» LISTED RECORDS:
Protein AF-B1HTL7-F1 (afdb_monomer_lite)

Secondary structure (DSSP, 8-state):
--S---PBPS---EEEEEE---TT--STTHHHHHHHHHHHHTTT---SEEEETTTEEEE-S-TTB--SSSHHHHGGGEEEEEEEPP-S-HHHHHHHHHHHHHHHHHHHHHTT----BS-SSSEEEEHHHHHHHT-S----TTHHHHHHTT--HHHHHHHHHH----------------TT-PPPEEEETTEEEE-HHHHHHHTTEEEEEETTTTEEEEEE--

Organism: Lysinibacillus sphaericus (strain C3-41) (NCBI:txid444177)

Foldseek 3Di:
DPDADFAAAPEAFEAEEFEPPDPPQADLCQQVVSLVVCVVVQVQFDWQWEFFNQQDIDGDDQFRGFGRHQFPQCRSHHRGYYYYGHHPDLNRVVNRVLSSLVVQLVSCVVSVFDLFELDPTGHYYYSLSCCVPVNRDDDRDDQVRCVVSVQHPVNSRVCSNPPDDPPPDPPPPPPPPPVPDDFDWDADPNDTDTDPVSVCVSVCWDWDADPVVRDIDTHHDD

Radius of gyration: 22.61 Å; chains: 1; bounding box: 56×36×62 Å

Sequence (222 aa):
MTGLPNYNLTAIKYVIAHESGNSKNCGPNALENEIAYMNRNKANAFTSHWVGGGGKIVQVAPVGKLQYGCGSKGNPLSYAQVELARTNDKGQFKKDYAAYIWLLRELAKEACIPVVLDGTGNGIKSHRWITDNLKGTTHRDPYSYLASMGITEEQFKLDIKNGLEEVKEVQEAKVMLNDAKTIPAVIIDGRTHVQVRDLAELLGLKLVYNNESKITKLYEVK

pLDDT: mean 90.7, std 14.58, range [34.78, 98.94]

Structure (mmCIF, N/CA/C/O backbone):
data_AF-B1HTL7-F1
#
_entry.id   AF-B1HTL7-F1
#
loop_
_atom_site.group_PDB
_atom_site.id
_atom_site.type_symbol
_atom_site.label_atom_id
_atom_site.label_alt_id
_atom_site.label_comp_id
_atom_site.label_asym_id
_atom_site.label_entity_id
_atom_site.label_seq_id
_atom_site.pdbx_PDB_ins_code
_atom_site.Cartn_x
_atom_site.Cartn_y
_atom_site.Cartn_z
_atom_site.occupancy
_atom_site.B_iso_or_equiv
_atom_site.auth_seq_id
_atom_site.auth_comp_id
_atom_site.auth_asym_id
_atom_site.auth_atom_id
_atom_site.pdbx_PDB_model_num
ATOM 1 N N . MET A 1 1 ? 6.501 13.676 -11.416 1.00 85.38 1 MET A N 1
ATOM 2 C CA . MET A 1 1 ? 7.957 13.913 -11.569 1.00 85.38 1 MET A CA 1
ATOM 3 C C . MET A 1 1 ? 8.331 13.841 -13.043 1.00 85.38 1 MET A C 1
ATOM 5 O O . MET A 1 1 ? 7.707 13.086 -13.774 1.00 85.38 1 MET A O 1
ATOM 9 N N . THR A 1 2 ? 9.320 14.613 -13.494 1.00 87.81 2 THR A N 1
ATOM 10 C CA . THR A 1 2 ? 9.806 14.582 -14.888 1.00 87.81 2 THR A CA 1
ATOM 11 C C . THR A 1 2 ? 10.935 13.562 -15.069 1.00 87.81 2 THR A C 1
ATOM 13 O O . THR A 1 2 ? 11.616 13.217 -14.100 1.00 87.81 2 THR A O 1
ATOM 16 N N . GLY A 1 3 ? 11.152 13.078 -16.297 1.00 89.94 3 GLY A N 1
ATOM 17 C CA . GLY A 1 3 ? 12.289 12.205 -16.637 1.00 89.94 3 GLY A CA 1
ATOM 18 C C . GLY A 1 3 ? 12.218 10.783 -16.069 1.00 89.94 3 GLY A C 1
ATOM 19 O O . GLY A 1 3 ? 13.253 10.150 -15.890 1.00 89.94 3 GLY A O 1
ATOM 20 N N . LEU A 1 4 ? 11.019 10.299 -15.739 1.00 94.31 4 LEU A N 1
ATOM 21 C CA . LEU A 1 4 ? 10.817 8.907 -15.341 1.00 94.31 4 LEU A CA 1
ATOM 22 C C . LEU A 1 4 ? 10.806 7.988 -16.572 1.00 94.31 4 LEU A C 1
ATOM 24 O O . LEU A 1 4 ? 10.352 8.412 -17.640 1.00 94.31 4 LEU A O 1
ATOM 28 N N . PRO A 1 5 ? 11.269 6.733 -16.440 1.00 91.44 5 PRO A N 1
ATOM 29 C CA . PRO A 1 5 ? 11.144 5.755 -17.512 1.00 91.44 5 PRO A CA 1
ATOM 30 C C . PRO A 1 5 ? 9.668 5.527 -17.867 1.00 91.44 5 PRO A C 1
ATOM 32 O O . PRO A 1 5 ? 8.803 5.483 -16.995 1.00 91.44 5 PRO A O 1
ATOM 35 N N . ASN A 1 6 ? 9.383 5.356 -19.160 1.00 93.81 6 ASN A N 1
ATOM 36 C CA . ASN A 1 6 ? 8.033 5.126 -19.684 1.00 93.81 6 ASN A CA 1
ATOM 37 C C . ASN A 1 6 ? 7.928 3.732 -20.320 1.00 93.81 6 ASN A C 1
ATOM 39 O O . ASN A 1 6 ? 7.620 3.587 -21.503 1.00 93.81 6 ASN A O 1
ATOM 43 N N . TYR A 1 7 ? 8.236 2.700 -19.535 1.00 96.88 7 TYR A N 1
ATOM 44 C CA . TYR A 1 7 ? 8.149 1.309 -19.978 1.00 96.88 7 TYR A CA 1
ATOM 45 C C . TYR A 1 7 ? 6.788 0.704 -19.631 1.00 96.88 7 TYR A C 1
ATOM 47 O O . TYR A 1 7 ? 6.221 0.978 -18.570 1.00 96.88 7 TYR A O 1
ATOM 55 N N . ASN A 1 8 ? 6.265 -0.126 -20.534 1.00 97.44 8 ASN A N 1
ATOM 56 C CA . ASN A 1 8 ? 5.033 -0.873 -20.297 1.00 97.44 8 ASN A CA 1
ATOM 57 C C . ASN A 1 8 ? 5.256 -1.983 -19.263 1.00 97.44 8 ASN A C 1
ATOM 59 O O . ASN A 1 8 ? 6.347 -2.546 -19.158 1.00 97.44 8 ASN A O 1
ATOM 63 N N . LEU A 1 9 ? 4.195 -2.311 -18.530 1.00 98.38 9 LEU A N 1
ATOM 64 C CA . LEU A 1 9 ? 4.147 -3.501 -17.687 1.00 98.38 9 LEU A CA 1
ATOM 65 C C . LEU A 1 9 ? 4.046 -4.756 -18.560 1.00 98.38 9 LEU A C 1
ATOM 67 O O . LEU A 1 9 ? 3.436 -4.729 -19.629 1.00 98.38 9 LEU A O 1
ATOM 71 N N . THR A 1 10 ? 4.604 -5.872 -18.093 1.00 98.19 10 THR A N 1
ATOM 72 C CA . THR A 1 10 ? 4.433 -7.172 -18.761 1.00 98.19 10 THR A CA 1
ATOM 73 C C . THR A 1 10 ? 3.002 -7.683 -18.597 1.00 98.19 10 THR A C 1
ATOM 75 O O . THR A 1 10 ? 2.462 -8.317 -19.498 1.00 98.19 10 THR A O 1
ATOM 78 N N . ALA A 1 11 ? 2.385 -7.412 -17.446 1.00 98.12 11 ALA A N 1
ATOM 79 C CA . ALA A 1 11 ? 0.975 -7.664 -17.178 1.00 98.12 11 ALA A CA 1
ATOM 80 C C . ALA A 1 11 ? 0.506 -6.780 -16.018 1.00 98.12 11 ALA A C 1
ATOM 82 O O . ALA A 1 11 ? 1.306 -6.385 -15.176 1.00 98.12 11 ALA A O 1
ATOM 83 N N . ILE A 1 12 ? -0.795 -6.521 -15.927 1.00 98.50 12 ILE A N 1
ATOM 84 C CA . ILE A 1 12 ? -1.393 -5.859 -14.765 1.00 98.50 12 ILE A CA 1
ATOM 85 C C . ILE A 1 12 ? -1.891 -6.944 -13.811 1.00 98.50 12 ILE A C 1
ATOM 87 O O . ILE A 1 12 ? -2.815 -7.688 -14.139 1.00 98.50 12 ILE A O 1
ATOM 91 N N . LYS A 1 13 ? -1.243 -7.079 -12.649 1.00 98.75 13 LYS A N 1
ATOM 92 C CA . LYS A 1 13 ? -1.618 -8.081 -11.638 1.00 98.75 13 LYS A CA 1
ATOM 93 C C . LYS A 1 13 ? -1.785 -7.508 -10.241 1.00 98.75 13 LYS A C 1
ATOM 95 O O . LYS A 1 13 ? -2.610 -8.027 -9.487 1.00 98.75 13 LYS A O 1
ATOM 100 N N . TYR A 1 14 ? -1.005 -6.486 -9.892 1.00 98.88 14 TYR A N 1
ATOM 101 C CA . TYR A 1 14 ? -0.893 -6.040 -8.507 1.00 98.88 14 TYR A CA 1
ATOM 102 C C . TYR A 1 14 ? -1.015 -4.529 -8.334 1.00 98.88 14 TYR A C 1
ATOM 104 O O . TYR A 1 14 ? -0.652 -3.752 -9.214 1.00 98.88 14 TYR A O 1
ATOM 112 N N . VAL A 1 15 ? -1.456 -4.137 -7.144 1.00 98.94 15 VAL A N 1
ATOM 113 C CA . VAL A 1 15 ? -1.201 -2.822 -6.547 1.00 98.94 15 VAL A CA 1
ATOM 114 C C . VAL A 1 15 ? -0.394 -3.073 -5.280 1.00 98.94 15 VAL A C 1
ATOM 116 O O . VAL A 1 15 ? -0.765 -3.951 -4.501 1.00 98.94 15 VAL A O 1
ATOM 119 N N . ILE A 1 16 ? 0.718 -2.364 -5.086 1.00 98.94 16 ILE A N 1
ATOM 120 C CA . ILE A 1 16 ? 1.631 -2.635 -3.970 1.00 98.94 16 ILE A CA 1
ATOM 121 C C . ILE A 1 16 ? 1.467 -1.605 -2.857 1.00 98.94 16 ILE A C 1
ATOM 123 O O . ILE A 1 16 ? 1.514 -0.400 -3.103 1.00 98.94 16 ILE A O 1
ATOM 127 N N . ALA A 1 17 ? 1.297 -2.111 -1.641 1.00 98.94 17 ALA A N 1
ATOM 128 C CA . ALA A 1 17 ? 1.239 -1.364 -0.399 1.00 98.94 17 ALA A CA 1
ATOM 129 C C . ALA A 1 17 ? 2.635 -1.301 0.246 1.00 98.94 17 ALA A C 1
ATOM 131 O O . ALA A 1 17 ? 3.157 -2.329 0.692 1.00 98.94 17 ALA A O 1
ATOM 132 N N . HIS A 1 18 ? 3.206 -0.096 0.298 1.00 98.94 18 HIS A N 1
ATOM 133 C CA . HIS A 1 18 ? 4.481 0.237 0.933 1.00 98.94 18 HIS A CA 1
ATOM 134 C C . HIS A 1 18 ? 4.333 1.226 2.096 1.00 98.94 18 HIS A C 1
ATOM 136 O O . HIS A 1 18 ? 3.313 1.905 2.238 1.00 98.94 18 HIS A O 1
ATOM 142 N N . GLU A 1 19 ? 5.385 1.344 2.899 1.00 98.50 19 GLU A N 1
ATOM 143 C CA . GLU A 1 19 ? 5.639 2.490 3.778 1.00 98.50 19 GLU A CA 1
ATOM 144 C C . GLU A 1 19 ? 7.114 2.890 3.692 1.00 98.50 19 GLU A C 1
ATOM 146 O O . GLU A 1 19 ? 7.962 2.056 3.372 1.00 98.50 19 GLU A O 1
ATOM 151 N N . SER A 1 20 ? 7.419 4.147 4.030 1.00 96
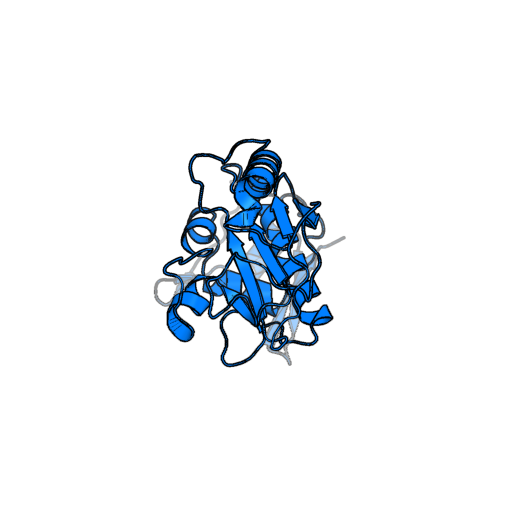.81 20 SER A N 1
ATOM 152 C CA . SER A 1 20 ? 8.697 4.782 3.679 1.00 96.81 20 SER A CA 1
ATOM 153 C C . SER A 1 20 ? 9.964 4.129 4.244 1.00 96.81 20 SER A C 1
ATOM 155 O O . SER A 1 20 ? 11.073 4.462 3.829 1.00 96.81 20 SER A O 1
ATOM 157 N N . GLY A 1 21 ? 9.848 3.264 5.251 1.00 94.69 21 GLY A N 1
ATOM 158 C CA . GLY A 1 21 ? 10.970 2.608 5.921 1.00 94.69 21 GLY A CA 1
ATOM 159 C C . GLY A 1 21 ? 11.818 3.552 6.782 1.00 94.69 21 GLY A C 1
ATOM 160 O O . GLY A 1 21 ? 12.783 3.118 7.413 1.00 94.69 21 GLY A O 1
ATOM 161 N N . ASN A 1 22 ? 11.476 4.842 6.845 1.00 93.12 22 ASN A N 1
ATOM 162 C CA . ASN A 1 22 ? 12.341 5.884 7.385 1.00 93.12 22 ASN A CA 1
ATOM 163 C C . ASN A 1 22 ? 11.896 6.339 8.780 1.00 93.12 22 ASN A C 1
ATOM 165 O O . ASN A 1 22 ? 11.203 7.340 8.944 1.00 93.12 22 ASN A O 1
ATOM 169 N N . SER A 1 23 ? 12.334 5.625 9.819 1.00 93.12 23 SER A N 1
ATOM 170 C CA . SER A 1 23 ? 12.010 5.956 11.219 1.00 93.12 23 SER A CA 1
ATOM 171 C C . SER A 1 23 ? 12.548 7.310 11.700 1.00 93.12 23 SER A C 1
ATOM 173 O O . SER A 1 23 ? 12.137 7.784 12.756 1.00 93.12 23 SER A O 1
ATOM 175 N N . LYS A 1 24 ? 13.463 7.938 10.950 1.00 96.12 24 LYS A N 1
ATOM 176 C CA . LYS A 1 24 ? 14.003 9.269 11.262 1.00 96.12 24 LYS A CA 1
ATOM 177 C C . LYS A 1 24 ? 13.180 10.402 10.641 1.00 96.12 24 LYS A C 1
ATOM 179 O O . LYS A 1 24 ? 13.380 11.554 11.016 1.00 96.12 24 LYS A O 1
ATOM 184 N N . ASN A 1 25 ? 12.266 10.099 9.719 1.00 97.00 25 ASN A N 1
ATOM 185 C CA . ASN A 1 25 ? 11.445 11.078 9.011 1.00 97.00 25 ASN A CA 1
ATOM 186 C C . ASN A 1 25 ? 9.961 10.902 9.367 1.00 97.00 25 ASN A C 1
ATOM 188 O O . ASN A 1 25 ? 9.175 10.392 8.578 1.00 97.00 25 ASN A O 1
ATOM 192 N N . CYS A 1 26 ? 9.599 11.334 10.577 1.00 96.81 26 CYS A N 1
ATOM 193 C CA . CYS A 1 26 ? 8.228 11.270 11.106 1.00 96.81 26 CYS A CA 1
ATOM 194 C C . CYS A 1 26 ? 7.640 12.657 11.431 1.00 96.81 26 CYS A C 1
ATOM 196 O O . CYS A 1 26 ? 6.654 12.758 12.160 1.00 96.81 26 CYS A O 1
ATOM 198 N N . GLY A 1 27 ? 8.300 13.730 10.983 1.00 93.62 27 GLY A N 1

» AIM OF THE EXERCISE:
Could you copy exactly the lines from the one containing "ATOM 193 C CA" through the end of the records above, and nothing more?

» TASK SOLUTION:
ATOM 193 C CA . CYS A 1 26 ? 8.228 11.270 11.106 1.00 96.81 26 CYS A CA 1
ATOM 194 C C . CYS A 1 26 ? 7.640 12.657 11.431 1.00 96.81 26 CYS A C 1
ATOM 196 O O . CYS A 1 26 ? 6.654 12.758 12.160 1.00 96.81 26 CYS A O 1
ATOM 198 N N . GLY A 1 27 ? 8.300 13.730 10.983 1.00 93.62 27 GLY A N 1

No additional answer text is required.